> _Problem requirements_
Set down each line exactly, beginning with the one that contains "ATOM 105 C C" and continuing through the last line of the listing, and nothing else.

> _Input material_
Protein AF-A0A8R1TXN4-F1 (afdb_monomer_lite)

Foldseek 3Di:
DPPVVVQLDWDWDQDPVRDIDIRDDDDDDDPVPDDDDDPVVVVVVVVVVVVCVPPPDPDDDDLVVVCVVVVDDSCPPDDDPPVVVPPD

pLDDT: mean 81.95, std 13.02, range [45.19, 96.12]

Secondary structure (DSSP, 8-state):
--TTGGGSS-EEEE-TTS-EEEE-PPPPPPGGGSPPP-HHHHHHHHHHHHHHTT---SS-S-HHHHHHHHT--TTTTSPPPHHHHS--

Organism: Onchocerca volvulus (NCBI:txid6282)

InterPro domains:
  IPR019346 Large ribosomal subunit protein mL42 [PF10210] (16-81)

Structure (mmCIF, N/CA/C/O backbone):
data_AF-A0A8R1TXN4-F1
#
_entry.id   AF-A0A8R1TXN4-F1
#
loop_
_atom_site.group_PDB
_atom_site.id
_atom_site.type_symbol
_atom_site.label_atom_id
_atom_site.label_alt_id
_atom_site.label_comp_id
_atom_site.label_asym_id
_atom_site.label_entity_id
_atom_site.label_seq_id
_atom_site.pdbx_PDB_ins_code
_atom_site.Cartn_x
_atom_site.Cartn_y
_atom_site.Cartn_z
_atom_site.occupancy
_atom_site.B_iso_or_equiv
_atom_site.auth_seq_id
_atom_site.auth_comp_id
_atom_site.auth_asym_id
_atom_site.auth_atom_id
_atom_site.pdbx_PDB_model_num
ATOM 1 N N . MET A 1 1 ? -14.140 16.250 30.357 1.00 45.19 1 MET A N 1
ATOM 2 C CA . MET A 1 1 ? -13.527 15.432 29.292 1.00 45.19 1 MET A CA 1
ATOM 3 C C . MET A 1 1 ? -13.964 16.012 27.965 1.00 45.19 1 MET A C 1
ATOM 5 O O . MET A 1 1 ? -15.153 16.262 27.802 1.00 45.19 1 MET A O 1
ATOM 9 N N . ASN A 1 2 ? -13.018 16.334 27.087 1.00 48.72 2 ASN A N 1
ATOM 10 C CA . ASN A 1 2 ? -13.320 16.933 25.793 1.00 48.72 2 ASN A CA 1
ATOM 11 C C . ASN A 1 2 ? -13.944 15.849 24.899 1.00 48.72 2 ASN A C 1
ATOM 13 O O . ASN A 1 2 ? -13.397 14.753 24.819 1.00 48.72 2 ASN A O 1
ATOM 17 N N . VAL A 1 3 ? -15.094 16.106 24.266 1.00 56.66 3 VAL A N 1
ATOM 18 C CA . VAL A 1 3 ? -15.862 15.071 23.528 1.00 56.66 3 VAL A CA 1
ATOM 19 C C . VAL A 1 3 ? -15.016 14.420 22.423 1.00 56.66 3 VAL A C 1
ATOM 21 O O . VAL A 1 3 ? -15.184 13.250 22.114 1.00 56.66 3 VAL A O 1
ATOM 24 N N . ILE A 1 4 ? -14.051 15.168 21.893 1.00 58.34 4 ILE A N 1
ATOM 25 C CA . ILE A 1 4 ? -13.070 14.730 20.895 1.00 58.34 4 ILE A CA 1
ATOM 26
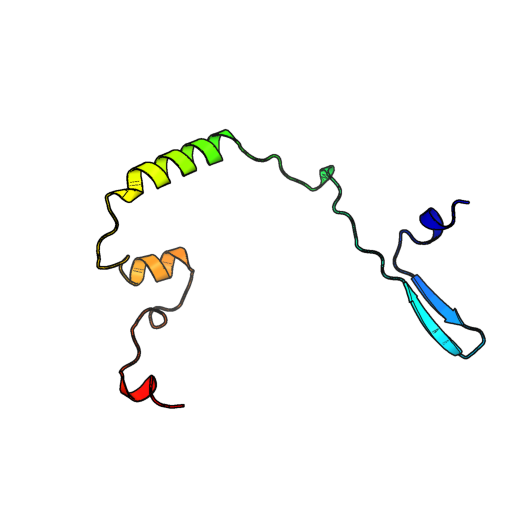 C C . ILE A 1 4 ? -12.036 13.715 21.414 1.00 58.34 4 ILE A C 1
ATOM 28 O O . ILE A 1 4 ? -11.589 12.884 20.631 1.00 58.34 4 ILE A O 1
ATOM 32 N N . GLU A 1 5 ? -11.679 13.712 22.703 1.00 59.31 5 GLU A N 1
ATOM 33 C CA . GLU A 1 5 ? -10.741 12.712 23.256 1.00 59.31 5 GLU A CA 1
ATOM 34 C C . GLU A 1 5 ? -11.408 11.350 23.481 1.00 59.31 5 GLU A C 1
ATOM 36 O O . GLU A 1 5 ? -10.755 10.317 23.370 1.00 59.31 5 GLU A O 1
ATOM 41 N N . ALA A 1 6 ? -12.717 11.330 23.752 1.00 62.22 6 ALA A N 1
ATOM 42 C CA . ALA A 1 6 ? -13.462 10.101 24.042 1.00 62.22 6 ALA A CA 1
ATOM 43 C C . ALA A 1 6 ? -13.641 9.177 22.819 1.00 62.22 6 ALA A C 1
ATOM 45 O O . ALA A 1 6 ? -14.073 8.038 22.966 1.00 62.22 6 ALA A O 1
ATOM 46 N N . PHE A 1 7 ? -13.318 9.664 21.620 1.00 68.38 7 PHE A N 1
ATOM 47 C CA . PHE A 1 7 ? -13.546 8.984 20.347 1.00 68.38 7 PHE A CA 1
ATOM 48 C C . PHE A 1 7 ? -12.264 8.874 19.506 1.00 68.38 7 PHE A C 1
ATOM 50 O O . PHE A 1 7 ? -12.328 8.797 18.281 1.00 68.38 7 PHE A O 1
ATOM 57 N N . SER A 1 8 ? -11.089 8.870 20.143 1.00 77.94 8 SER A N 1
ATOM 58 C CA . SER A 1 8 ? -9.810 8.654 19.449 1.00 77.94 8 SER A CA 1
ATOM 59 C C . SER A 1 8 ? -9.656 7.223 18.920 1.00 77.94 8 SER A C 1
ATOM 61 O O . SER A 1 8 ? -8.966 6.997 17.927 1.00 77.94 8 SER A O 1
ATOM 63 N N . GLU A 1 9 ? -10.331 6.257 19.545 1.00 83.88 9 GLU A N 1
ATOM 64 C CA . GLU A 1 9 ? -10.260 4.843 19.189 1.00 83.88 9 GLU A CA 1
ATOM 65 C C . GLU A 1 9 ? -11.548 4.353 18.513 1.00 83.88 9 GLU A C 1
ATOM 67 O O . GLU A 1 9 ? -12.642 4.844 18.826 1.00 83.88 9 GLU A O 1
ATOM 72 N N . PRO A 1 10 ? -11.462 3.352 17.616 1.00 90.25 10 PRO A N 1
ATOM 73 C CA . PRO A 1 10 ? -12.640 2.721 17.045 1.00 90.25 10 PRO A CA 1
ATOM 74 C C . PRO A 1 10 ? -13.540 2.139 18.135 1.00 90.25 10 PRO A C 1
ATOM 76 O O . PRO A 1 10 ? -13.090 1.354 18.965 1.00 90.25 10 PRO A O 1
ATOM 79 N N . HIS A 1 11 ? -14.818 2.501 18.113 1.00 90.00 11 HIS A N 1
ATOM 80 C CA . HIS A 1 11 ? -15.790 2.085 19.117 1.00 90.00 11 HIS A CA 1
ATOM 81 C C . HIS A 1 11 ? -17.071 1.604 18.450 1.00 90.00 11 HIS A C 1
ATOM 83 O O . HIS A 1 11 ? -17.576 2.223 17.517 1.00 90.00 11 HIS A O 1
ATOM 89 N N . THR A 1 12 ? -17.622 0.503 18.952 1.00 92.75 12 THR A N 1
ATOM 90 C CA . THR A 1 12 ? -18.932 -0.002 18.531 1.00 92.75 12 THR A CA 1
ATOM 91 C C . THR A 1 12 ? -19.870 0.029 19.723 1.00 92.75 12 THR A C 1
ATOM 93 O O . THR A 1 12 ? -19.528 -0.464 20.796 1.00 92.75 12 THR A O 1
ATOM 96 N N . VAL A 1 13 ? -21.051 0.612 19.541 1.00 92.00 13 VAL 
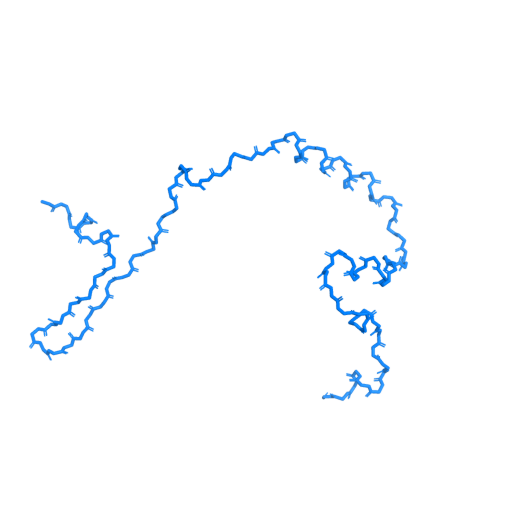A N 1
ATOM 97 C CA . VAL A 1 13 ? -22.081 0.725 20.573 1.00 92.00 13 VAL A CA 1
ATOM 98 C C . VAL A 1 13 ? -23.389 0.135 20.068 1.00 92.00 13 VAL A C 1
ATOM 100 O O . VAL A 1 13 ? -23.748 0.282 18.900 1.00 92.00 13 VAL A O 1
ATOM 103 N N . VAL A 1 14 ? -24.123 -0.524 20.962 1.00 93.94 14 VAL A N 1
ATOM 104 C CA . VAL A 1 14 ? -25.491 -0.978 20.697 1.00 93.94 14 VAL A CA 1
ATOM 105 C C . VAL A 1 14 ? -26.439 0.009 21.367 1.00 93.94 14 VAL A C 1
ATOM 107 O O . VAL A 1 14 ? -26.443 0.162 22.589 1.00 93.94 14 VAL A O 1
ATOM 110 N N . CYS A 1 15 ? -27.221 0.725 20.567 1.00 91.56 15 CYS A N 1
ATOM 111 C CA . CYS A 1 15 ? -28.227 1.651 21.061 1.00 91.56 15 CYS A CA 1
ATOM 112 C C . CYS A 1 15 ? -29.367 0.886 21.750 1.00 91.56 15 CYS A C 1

> _Written answer_
ATOM 105 C C . VAL A 1 14 ? -26.439 0.009 21.367 1.00 93.94 14 VAL A C 1
ATOM 107 O O . VAL A 1 14 ? -26.443 0.162 22.589 1.00 93.94 14 VAL A O 1
ATOM 110 N N . CYS A 1 15 ? -27.221 0.725 20.567 1.00 91.56 15 CYS A N 1
ATOM 111 C CA . CYS A 1 15 ? -28.227 1.651 21.061 1.00 91.56 15 CYS A CA 1
ATOM 112 C C . CYS A 1 15 ? -29.367 0.886 21.750 1.00 91.56 15 CYS A C 1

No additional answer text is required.